I will eat tomatoes if they are cooked and in something else - curry, ketchup, etc. - but raw they are Gross.
this is like 100% the opposite of my feelings on tomatoes, the seed bits are my least fave and as a kid I would remove them from burger/sandwich slices before eating. still would, if they were particularly noticeable. somehow the only tolerable tomato squish comes from fresh-off-the-plant, sun-warmed cherry toms bc then it's like eating a normal delicious fruit that sort of resembles tomato cooked tomato is gr8, fresh tomato soup is heavenly. romas all the way (they are fleshier and less seedy so they even make for good fresh eating) ketchup is a food group, fite me
There is something utterly off-putting about the texture of tomatoes as far as I'm concerned, be they cruddy supermarket tomatoes or very pretty-looking garden tomatoes. Finely diced enough (like bruschetta) it doesn't set off my gag reflex, but once the pieces get big enough the texture become a hard nope. Tomato sauce is fine so long as it's pureed, so at least my textural issues don't interfere with my love of pasta.

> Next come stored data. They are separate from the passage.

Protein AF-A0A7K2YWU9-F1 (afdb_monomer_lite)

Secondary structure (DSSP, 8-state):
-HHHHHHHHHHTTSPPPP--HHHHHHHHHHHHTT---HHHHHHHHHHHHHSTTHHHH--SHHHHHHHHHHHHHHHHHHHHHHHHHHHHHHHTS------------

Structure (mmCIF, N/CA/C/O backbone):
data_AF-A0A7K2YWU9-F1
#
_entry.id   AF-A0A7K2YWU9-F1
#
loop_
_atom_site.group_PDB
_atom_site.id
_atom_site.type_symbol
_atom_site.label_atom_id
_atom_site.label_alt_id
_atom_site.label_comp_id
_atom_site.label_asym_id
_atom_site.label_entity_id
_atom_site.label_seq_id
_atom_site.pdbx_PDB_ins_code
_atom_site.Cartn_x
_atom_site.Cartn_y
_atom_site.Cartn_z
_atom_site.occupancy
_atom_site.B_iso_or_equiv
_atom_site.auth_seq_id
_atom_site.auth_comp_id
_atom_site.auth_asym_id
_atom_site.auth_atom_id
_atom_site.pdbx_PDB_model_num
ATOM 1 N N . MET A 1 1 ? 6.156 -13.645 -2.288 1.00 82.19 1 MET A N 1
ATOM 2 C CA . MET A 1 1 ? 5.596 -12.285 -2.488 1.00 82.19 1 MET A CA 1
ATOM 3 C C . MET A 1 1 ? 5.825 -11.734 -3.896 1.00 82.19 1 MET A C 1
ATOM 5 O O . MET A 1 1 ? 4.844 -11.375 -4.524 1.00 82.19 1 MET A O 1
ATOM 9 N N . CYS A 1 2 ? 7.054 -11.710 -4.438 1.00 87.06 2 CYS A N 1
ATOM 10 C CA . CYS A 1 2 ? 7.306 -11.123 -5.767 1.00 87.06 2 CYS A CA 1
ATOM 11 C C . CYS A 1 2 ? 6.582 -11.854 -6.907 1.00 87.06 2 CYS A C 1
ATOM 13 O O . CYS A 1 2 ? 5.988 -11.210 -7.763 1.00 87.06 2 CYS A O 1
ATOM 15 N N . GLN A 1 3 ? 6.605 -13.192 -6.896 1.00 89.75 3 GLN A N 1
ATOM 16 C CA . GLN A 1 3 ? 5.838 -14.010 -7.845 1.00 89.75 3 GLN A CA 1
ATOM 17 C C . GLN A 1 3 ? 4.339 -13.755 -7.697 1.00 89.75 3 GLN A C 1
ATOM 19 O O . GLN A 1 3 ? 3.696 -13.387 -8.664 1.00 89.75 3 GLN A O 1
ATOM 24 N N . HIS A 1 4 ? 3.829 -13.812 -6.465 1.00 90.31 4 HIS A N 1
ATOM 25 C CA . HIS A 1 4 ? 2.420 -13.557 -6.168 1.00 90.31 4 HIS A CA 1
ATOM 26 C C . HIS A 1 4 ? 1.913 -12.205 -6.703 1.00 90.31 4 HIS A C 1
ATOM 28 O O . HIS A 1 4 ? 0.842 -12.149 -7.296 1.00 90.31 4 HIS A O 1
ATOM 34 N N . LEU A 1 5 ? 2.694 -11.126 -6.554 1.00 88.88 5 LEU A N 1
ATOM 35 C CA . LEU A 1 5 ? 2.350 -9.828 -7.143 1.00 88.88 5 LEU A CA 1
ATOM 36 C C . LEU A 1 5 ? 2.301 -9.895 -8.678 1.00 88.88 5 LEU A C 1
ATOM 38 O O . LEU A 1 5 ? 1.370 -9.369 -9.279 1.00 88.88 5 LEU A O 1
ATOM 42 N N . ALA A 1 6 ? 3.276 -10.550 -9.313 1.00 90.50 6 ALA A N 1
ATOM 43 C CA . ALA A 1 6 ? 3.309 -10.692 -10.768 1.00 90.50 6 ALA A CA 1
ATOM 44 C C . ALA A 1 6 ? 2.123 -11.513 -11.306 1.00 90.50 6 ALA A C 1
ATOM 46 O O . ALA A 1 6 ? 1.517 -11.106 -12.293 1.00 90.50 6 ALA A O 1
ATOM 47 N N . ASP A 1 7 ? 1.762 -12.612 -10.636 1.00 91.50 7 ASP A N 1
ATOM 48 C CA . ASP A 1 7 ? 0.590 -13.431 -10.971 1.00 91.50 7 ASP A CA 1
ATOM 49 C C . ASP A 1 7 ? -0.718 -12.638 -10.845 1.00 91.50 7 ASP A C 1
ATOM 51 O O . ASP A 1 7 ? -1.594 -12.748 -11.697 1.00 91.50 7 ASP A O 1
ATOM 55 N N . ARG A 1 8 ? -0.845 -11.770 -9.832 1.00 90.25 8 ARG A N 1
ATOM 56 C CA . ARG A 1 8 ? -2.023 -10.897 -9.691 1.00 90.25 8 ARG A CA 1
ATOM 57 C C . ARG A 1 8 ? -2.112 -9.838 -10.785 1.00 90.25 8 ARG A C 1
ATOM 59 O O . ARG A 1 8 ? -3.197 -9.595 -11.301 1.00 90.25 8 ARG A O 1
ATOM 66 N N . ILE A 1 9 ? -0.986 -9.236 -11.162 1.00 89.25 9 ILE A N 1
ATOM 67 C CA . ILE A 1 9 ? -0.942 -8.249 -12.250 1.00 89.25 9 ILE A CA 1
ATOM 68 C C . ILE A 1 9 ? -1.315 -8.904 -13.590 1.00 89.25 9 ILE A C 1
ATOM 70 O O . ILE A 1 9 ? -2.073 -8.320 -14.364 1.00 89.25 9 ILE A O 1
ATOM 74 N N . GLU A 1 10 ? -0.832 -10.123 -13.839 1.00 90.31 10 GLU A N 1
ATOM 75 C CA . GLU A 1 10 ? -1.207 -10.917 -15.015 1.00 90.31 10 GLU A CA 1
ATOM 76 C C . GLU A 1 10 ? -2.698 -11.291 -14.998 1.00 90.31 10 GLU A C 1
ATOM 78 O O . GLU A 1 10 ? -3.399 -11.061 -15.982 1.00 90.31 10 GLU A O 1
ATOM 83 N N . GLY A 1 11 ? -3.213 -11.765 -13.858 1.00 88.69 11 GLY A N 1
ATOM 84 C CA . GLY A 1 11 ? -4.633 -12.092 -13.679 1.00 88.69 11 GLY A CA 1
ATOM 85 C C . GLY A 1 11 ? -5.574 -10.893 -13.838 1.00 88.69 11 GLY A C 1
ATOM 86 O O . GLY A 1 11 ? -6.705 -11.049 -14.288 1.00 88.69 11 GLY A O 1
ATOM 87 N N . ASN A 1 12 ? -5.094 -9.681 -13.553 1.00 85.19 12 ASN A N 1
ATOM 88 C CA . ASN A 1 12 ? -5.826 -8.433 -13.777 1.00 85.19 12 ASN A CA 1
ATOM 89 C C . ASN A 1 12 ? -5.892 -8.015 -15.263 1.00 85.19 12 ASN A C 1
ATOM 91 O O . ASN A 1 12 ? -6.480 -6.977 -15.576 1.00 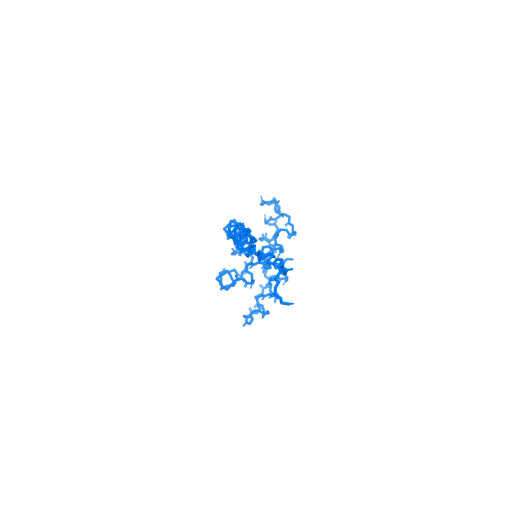85.19 12 ASN A O 1
ATOM 95 N N . GLY A 1 13 ? -5.289 -8.787 -16.175 1.00 83.88 13 GLY A N 1
ATOM 96 C CA . GLY A 1 13 ? -5.269 -8.523 -17.617 1.00 83.88 13 GLY A CA 1
ATOM 97 C C . GLY A 1 13 ? -4.124 -7.615 -18.077 1.00 83.88 13 GLY A C 1
ATOM 98 O O . GLY A 1 13 ? -4.122 -7.159 -19.219 1.00 83.88 13 GLY A O 1
ATOM 99 N N . SER A 1 14 ? -3.151 -7.326 -17.206 1.00 84.12 14 SER A N 1
ATOM 100 C CA . SER A 1 14 ? -1.952 -6.554 -17.555 1.00 84.12 14 SER A CA 1
ATOM 101 C C . SER A 1 14 ? -0.784 -7.465 -17.938 1.00 84.12 14 SER A C 1
ATOM 103 O O . SER A 1 14 ? -0.757 -8.649 -17.617 1.00 84.12 14 SER A O 1
ATOM 105 N N . ARG A 1 15 ? 0.226 -6.915 -18.625 1.00 85.31 15 ARG A N 1
ATOM 106 C CA . ARG A 1 15 ? 1.436 -7.679 -18.970 1.00 85.31 15 ARG A CA 1
ATOM 107 C C . ARG A 1 15 ? 2.176 -8.102 -17.705 1.00 85.31 15 ARG A C 1
ATOM 109 O O . ARG A 1 15 ? 2.442 -7.262 -16.845 1.00 85.31 15 ARG A O 1
ATOM 116 N N . ARG A 1 16 ? 2.574 -9.376 -17.640 1.00 85.94 16 ARG A N 1
ATOM 117 C CA . ARG A 1 16 ? 3.340 -9.914 -16.513 1.00 85.94 16 ARG A CA 1
ATOM 118 C C . ARG A 1 16 ? 4.659 -9.149 -16.348 1.00 85.94 16 ARG A C 1
ATOM 120 O O . ARG A 1 16 ? 5.499 -9.178 -17.254 1.00 85.94 16 ARG A O 1
ATOM 127 N N . PRO A 1 17 ? 4.877 -8.470 -15.211 1.00 83.19 17 PRO A N 1
ATOM 128 C CA . PRO A 1 17 ? 6.119 -7.759 -14.973 1.00 83.19 17 PRO A CA 1
ATOM 129 C C . PRO A 1 17 ? 7.260 -8.751 -14.739 1.00 83.19 17 PRO A C 1
ATOM 131 O O . PRO A 1 17 ? 7.103 -9.785 -14.084 1.00 83.19 17 PRO A O 1
ATOM 134 N N . ARG A 1 18 ? 8.445 -8.425 -15.263 1.00 87.50 18 ARG A N 1
ATOM 135 C CA . ARG A 1 18 ? 9.641 -9.245 -15.062 1.00 87.50 18 ARG A CA 1
ATOM 136 C C . ARG A 1 18 ? 10.176 -9.037 -13.646 1.00 87.50 18 ARG A C 1
ATOM 138 O O . ARG A 1 18 ? 10.495 -7.918 -13.249 1.00 87.50 18 ARG A O 1
ATOM 145 N N . ILE A 1 19 ? 10.312 -10.131 -12.900 1.00 87.88 19 ILE A N 1
ATOM 146 C CA . ILE A 1 19 ? 10.891 -10.112 -11.554 1.00 87.88 19 ILE A CA 1
ATOM 147 C C . ILE A 1 19 ? 12.406 -9.931 -11.685 1.00 87.88 19 ILE A C 1
ATOM 149 O O . ILE A 1 19 ? 13.139 -10.890 -11.929 1.00 87.88 19 ILE A O 1
ATOM 153 N N . ASN A 1 20 ? 12.863 -8.691 -11.534 1.00 91.31 20 ASN A N 1
ATOM 154 C CA . ASN A 1 20 ? 14.282 -8.339 -11.555 1.00 91.31 20 ASN A CA 1
ATOM 155 C C . ASN A 1 20 ? 14.917 -8.479 -10.160 1.00 91.31 20 ASN A C 1
ATOM 157 O O . ASN A 1 20 ? 14.219 -8.681 -9.165 1.00 91.31 20 ASN A O 1
ATOM 161 N N . GLN A 1 21 ? 16.245 -8.348 -10.081 1.00 90.38 21 GLN A N 1
ATOM 162 C CA . GLN A 1 21 ? 16.977 -8.344 -8.804 1.00 90.38 21 GLN A CA 1
ATOM 163 C C . GLN A 1 21 ? 16.450 -7.249 -7.868 1.00 90.38 21 GLN A C 1
ATOM 165 O O . GLN A 1 21 ? 16.082 -7.547 -6.739 1.00 90.38 21 GLN A O 1
ATOM 170 N N . GLU A 1 22 ? 16.213 -6.053 -8.411 1.00 91.25 22 GLU A N 1
ATOM 171 C CA . GLU A 1 22 ? 15.644 -4.910 -7.689 1.00 91.25 22 GLU A CA 1
ATOM 172 C C . GLU A 1 22 ? 14.333 -5.247 -6.957 1.00 91.25 22 GLU A C 1
ATOM 174 O O . GLU A 1 22 ? 14.103 -4.812 -5.835 1.00 91.25 22 GLU A O 1
ATOM 179 N N . TRP A 1 23 ? 13.476 -6.097 -7.537 1.00 93.25 23 TRP A N 1
ATOM 180 C CA . TRP A 1 23 ? 12.245 -6.522 -6.864 1.00 93.25 23 TRP A CA 1
ATOM 181 C C . TRP A 1 23 ? 12.520 -7.363 -5.623 1.00 93.25 23 TRP A C 1
ATOM 183 O O . TRP A 1 23 ? 11.772 -7.283 -4.652 1.00 93.25 23 TRP A O 1
ATOM 193 N N . ARG A 1 24 ? 13.549 -8.211 -5.674 1.00 91.50 24 ARG A N 1
ATOM 194 C CA . ARG A 1 24 ? 13.959 -9.059 -4.552 1.00 91.50 24 ARG A CA 1
ATOM 195 C C . ARG A 1 24 ? 14.641 -8.224 -3.474 1.00 91.50 24 ARG A C 1
ATOM 197 O O . ARG A 1 24 ? 14.365 -8.449 -2.301 1.00 91.50 24 ARG A O 1
ATOM 204 N N . ASP A 1 25 ? 15.453 -7.246 -3.865 1.00 93.56 25 ASP A N 1
ATOM 205 C CA . ASP A 1 25 ? 16.075 -6.299 -2.938 1.00 93.56 25 ASP A CA 1
ATOM 206 C C . ASP A 1 25 ? 15.028 -5.462 -2.203 1.00 93.56 25 ASP A C 1
ATOM 208 O O . ASP A 1 25 ? 15.045 -5.392 -0.977 1.00 93.56 25 ASP A O 1
ATOM 212 N N . GLU A 1 26 ? 14.050 -4.901 -2.915 1.00 92.25 26 GLU A N 1
ATOM 213 C CA . GLU A 1 26 ? 12.957 -4.145 -2.293 1.00 92.25 26 GLU A CA 1
ATOM 214 C C . GLU A 1 26 ? 12.073 -5.028 -1.403 1.00 92.25 26 GLU A C 1
ATOM 216 O O . GLU A 1 26 ? 11.646 -4.600 -0.331 1.00 92.25 26 GLU A O 1
ATOM 221 N N . ALA A 1 27 ? 11.845 -6.286 -1.794 1.00 90.19 27 ALA A N 1
ATOM 222 C CA . ALA A 1 27 ? 11.157 -7.266 -0.956 1.00 90.19 27 ALA A CA 1
ATOM 223 C C . ALA A 1 27 ? 11.916 -7.551 0.346 1.00 90.19 27 ALA A C 1
ATOM 225 O O . ALA A 1 27 ? 11.309 -7.632 1.412 1.00 90.19 27 ALA A O 1
ATOM 226 N N . ARG A 1 28 ? 13.244 -7.690 0.262 1.00 92.31 28 ARG A N 1
ATOM 227 C CA . ARG A 1 28 ? 14.108 -7.906 1.423 1.00 92.31 28 ARG A CA 1
ATOM 228 C C . ARG A 1 28 ? 14.113 -6.682 2.327 1.00 92.31 28 ARG A C 1
ATOM 230 O O . ARG A 1 28 ? 13.915 -6.828 3.523 1.00 92.31 28 ARG A O 1
ATOM 237 N N . ARG A 1 29 ? 14.220 -5.480 1.755 1.0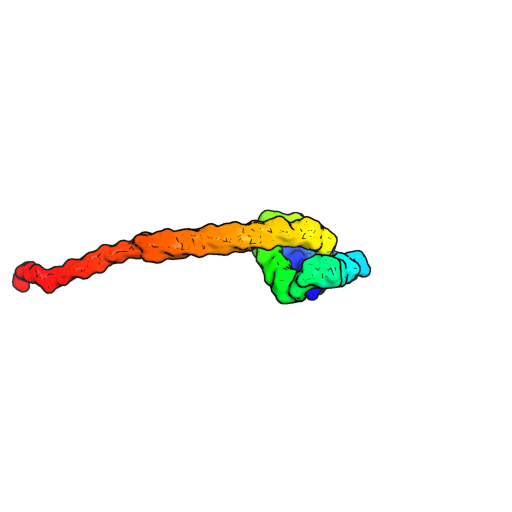0 93.00 29 ARG A N 1
ATOM 238 C CA . ARG A 1 29 ? 14.124 -4.200 2.477 1.00 93.00 29 ARG A CA 1
ATOM 239 C C . ARG A 1 29 ? 12.796 -4.051 3.220 1.00 93.00 29 ARG A C 1
ATOM 241 O O . ARG A 1 29 ? 12.794 -3.592 4.352 1.00 93.00 29 ARG A O 1
ATOM 248 N N . LEU A 1 30 ? 11.684 -4.489 2.634 1.00 90.06 30 LEU A N 1
ATOM 249 C CA . LEU A 1 30 ? 10.373 -4.500 3.298 1.00 90.06 30 LEU A CA 1
ATOM 250 C C . LEU A 1 30 ? 10.329 -5.375 4.564 1.00 90.06 30 LEU A C 1
ATOM 252 O O . LEU A 1 30 ? 9.559 -5.091 5.480 1.00 90.06 30 LEU A O 1
ATOM 256 N N . ILE A 1 31 ? 11.128 -6.440 4.610 1.00 91.44 31 ILE A N 1
ATOM 257 C CA . ILE A 1 31 ? 11.225 -7.317 5.780 1.00 91.44 31 ILE A CA 1
ATOM 258 C C . ILE A 1 31 ? 12.267 -6.778 6.764 1.00 91.44 31 ILE A C 1
ATOM 260 O O . ILE A 1 31 ? 11.947 -6.587 7.930 1.00 91.44 31 ILE A O 1
ATOM 264 N N . ASP A 1 32 ? 13.490 -6.525 6.294 1.00 92.06 32 ASP A N 1
ATOM 265 C CA . ASP A 1 32 ? 14.636 -6.138 7.123 1.00 92.06 32 ASP A CA 1
ATOM 266 C C . ASP A 1 32 ? 14.542 -4.693 7.632 1.00 92.06 32 ASP A C 1
ATOM 268 O O . ASP A 1 32 ? 14.727 -4.445 8.819 1.00 92.06 32 ASP A O 1
ATOM 272 N N . LEU A 1 33 ? 14.257 -3.726 6.751 1.00 90.00 33 LEU A N 1
ATOM 273 C CA . LEU A 1 33 ? 14.231 -2.301 7.112 1.00 90.00 33 LEU A CA 1
ATOM 274 C C . LEU A 1 33 ? 12.880 -1.887 7.682 1.00 90.00 33 LEU A C 1
ATOM 276 O O . LEU A 1 33 ? 12.815 -1.201 8.697 1.00 90.00 33 LEU A O 1
ATOM 280 N N . ASP A 1 34 ? 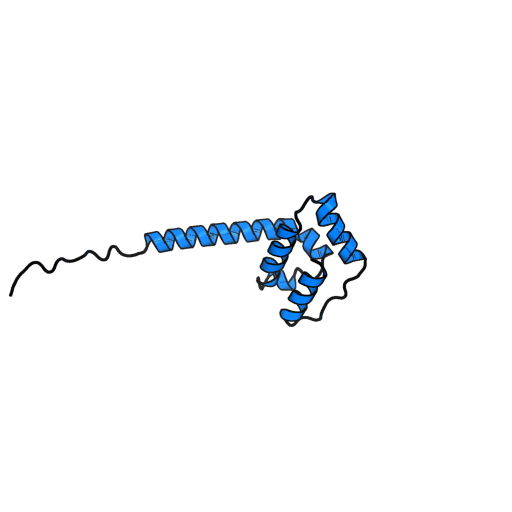11.797 -2.272 7.008 1.00 86.25 34 ASP A N 1
ATOM 281 C CA . ASP A 1 34 ? 10.445 -1.884 7.416 1.00 86.25 34 ASP A CA 1
ATOM 282 C C . ASP A 1 34 ? 9.854 -2.828 8.485 1.00 86.25 34 ASP A C 1
ATOM 284 O O . ASP A 1 34 ? 8.775 -2.552 9.014 1.00 86.25 34 ASP A O 1
ATOM 288 N N . GLY A 1 35 ? 10.521 -3.946 8.802 1.00 89.06 35 GLY A N 1
ATOM 289 C CA . GLY A 1 35 ? 10.097 -4.881 9.851 1.00 89.06 35 GLY A CA 1
ATOM 290 C C . GLY A 1 35 ? 8.745 -5.547 9.585 1.00 89.06 35 GLY A C 1
ATOM 291 O O . GLY A 1 35 ? 8.059 -5.964 10.522 1.00 89.06 35 GLY A O 1
ATOM 292 N N . ARG A 1 36 ? 8.287 -5.596 8.325 1.00 88.06 36 ARG A N 1
ATOM 293 C CA . ARG A 1 36 ? 6.922 -6.035 8.012 1.00 88.06 36 ARG A CA 1
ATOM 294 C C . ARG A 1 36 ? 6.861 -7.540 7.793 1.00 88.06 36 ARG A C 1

I'm not surprised. One more thing the Food Pyramid has to answer for, I suspect. This is another thing with tomatoes that really matters. There are varieties that are incredibly different, in taste, texture, and best use. I wouldn't eat just any old tomato like it was nothing, but one kind of purple tomato is just too tasty to waste with cooking. Maybe slicing it up to go with something else, if I have to wait.
See I was in the tomatoes are gross category my whole life until I grew my own heirloom varieties... WORLD O' FUCKIN' DIFFERENCE. Holy shit, what they sell in the grocery stores should not be allowed to be called a tomato.
It's one of those things that happens because grocery store varieties are bred/engineered mostly for a) ability to keep well during transportation and b) looking good on display. Compare the offense against all that is good in the world that is the Red Delicious apple. I'd imagine it's especially bad with tomatoes because they're so squishy that transport is extra tricky.
Ugh. Red delicious, my nemesis apple. Never has a cultivar name been so exactly the opposite of what it advertises.
(stares directly @ ur general direction as i take a big ole chomp of a tomato) Altho i agree many grocery store tomatoes taste like nothing and sadness
(insert footage of a rat licking the inside of a tomato... mlem) ((Are tomatoes good for rats? I have no idea but i also don't have any pet rats to feed tomatoes to so it doesnt matter))
If I remember right, they used to actually be good decades ago, but they got selected more and more heavily for looks and keeping well and ended up inedible. Fun "I have apple farmer relatives" fact: Currently the biggest market for US-grown Red Delicious is China, because they don't have a lot of domestic apple production and they sell really well over there because red=lucky and "being red" is the one area where RDs blow everything else out of the water.
good tomato versions: ketchup, tomato sauce for pasta or pizza or curry or whatever, sun-dried tomatoes baked on savory baked goods bad tomato versions: raw tomatoes, tomato soup
I think I read a paper and they found a lot of the genes for texture/color/taste are linked in apples, which explains at least in part why the breeding for the red color coincided with the decrease in actual quality as a food.
relevant bit starting at about 1:45. I've never gotten the granny smith hype, only yellow apples taste good.